In the five months since the original publication of Blueprint One in late September 2019, the Future at Lloyd’s programme has been in the transition phase and organised around the following workstreams.
During this transition phase the team has been focused on developing the solutions and building detailed plans for 2020. Progress has included:
- Building detailed project plans for Phase I delivery (2020)
- Prioritising workstreams
- Securing funding of £300m
- Engaging over 1,000 stakeholders
- Setting up programme governance
- Commencing early stage proofs of concept (e.g.
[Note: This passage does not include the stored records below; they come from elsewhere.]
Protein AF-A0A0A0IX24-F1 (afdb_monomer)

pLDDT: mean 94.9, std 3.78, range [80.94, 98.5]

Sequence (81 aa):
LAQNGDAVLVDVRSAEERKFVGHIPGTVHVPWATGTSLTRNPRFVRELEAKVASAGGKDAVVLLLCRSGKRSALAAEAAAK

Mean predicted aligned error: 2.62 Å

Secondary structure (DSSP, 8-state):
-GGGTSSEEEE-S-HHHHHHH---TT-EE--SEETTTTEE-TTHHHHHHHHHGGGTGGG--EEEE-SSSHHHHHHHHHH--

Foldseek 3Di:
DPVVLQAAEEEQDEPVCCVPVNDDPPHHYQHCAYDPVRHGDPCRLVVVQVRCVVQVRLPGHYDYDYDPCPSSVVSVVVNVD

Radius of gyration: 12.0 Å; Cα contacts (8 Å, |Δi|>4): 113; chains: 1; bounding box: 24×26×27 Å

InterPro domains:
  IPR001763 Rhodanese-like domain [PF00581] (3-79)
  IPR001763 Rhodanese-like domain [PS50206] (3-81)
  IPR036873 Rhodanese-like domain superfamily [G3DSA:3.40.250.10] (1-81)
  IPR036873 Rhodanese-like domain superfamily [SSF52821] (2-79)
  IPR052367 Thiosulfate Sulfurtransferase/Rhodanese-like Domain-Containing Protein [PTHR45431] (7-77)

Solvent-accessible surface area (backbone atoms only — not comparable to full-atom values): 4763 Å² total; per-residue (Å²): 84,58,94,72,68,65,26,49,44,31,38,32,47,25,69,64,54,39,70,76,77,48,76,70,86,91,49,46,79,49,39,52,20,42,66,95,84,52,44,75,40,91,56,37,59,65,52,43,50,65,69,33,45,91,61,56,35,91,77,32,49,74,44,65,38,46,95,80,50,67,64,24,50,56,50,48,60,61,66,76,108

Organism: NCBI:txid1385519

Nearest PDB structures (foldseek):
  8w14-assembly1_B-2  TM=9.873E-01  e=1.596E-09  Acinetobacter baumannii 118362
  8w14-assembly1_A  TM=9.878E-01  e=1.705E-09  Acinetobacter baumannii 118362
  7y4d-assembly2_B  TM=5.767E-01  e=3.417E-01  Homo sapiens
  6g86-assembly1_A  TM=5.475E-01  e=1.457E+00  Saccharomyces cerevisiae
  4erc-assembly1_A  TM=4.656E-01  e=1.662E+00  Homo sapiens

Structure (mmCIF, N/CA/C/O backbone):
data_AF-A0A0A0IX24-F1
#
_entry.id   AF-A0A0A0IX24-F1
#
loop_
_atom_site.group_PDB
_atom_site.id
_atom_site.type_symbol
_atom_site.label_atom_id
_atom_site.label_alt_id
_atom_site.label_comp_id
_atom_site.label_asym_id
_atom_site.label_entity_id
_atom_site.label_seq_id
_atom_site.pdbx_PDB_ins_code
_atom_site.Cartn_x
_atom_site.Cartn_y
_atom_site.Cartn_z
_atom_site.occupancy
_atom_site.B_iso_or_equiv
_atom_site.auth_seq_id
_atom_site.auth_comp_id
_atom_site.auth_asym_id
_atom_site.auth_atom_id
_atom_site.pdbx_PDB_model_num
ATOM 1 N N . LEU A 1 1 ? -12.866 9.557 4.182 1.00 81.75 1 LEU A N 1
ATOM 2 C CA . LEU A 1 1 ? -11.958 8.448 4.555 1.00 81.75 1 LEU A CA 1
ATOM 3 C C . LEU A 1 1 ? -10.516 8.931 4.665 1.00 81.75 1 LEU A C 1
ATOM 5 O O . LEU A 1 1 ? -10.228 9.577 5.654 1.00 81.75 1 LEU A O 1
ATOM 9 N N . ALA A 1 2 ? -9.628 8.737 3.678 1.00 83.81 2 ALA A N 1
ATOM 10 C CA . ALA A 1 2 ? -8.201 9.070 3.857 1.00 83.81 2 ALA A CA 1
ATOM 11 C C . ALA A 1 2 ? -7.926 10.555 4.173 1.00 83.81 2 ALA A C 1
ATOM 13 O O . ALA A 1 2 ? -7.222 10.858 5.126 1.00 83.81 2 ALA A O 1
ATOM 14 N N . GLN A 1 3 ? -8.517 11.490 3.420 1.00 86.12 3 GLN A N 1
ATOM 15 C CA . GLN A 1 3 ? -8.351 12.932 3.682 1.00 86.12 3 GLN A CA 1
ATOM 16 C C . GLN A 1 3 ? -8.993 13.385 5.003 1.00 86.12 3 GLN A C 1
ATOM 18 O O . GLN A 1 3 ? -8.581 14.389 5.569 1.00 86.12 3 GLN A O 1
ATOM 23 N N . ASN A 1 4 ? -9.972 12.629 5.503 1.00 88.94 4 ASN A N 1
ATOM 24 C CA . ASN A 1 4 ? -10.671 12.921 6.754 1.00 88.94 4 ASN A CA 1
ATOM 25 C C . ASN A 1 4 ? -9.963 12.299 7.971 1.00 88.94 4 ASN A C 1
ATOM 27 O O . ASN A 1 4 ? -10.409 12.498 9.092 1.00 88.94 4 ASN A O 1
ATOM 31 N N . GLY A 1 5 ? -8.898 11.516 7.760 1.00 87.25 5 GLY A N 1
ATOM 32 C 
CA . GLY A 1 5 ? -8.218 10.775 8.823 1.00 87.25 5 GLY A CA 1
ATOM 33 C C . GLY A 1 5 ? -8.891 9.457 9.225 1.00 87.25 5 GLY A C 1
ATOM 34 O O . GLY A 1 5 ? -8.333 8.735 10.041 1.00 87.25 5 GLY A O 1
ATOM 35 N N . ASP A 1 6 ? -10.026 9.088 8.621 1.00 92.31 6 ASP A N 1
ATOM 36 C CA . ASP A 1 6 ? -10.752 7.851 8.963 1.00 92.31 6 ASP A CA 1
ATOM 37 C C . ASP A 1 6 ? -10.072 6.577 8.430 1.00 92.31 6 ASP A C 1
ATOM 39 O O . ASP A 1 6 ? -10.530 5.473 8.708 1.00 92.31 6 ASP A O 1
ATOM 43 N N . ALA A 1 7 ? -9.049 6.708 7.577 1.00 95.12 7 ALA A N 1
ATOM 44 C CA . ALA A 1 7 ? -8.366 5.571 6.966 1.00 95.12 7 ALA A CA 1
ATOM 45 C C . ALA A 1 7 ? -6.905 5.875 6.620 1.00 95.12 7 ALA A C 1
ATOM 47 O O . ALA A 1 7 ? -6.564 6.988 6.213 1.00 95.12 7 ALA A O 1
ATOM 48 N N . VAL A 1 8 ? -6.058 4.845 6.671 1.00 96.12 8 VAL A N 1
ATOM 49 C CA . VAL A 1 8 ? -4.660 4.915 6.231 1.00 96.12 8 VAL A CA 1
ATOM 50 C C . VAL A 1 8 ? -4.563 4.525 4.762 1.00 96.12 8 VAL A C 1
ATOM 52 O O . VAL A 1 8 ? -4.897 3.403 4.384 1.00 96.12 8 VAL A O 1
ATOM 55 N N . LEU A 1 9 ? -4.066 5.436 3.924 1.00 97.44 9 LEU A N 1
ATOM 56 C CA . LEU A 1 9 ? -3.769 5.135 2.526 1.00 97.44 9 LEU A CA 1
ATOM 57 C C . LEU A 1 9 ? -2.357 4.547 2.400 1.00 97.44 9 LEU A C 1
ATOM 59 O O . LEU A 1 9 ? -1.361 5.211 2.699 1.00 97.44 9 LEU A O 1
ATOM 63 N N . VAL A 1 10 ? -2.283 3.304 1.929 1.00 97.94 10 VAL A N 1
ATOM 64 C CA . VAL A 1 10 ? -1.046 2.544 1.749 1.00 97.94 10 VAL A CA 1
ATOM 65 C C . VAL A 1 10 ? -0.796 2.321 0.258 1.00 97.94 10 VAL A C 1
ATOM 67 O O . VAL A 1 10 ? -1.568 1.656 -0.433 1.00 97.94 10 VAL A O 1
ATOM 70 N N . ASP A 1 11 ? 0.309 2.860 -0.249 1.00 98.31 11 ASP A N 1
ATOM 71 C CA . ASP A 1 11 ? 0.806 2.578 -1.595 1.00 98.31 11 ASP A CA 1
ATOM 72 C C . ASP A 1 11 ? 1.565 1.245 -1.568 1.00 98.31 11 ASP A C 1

Syndicate in a Box with Munich Re, claims solution prototype in collaboration with McKenzie Intelligence, an Oxbow Partners InsurTech Impact 25 Member)
The latest update confirms that the Future at Lloyd’s programme will focus on six workstreams.
1. Complex Risk Platform
This solution will build a digital platform to support the process from submission through to bind and renewal for complex risks. The 2020 focus is to improve the current PPL platform whilst in parallel designing a new solution using the latest technology. The replatforming partner will be announced at the end of Q1 (click here for the shortlist announced in December 2019). It was also announced today that the corporation will take a 40% stake in the platform.
Other activities in 2020 include:
- Building APIs to allow simple integration into the platform; Q1 priority is quote and bind
- Development of new capability for PPL covering endorsements or firm order (TBC)
- Usability improvements and defect fixes
- Commencement of replatforming of the current document-plus-data solution onto new technology
Work will also begin on the data-first solution, although there are no specifics on the outputs for 2020.
Change vs. Blueprint: The 2020 plan broadly aligns with the original plan although the data-first proof of concepts will be pushed back into 2021.
2. Lloyd’s Risk Exchange
The Lloyd’s Risk Exchange has refocused efforts to supporting delegated authority and coverholder business. The immediate focus will be to support and develop Chorus (the coverholder compliance and registration platform) and DA SATS (the coverholder data centralisation and distribution platform) to make progress towards a data-first technology. 2020 efforts will also include developing APIs to allow market participants to integrate seamlessly into the Lloyd’s technology ecosystem.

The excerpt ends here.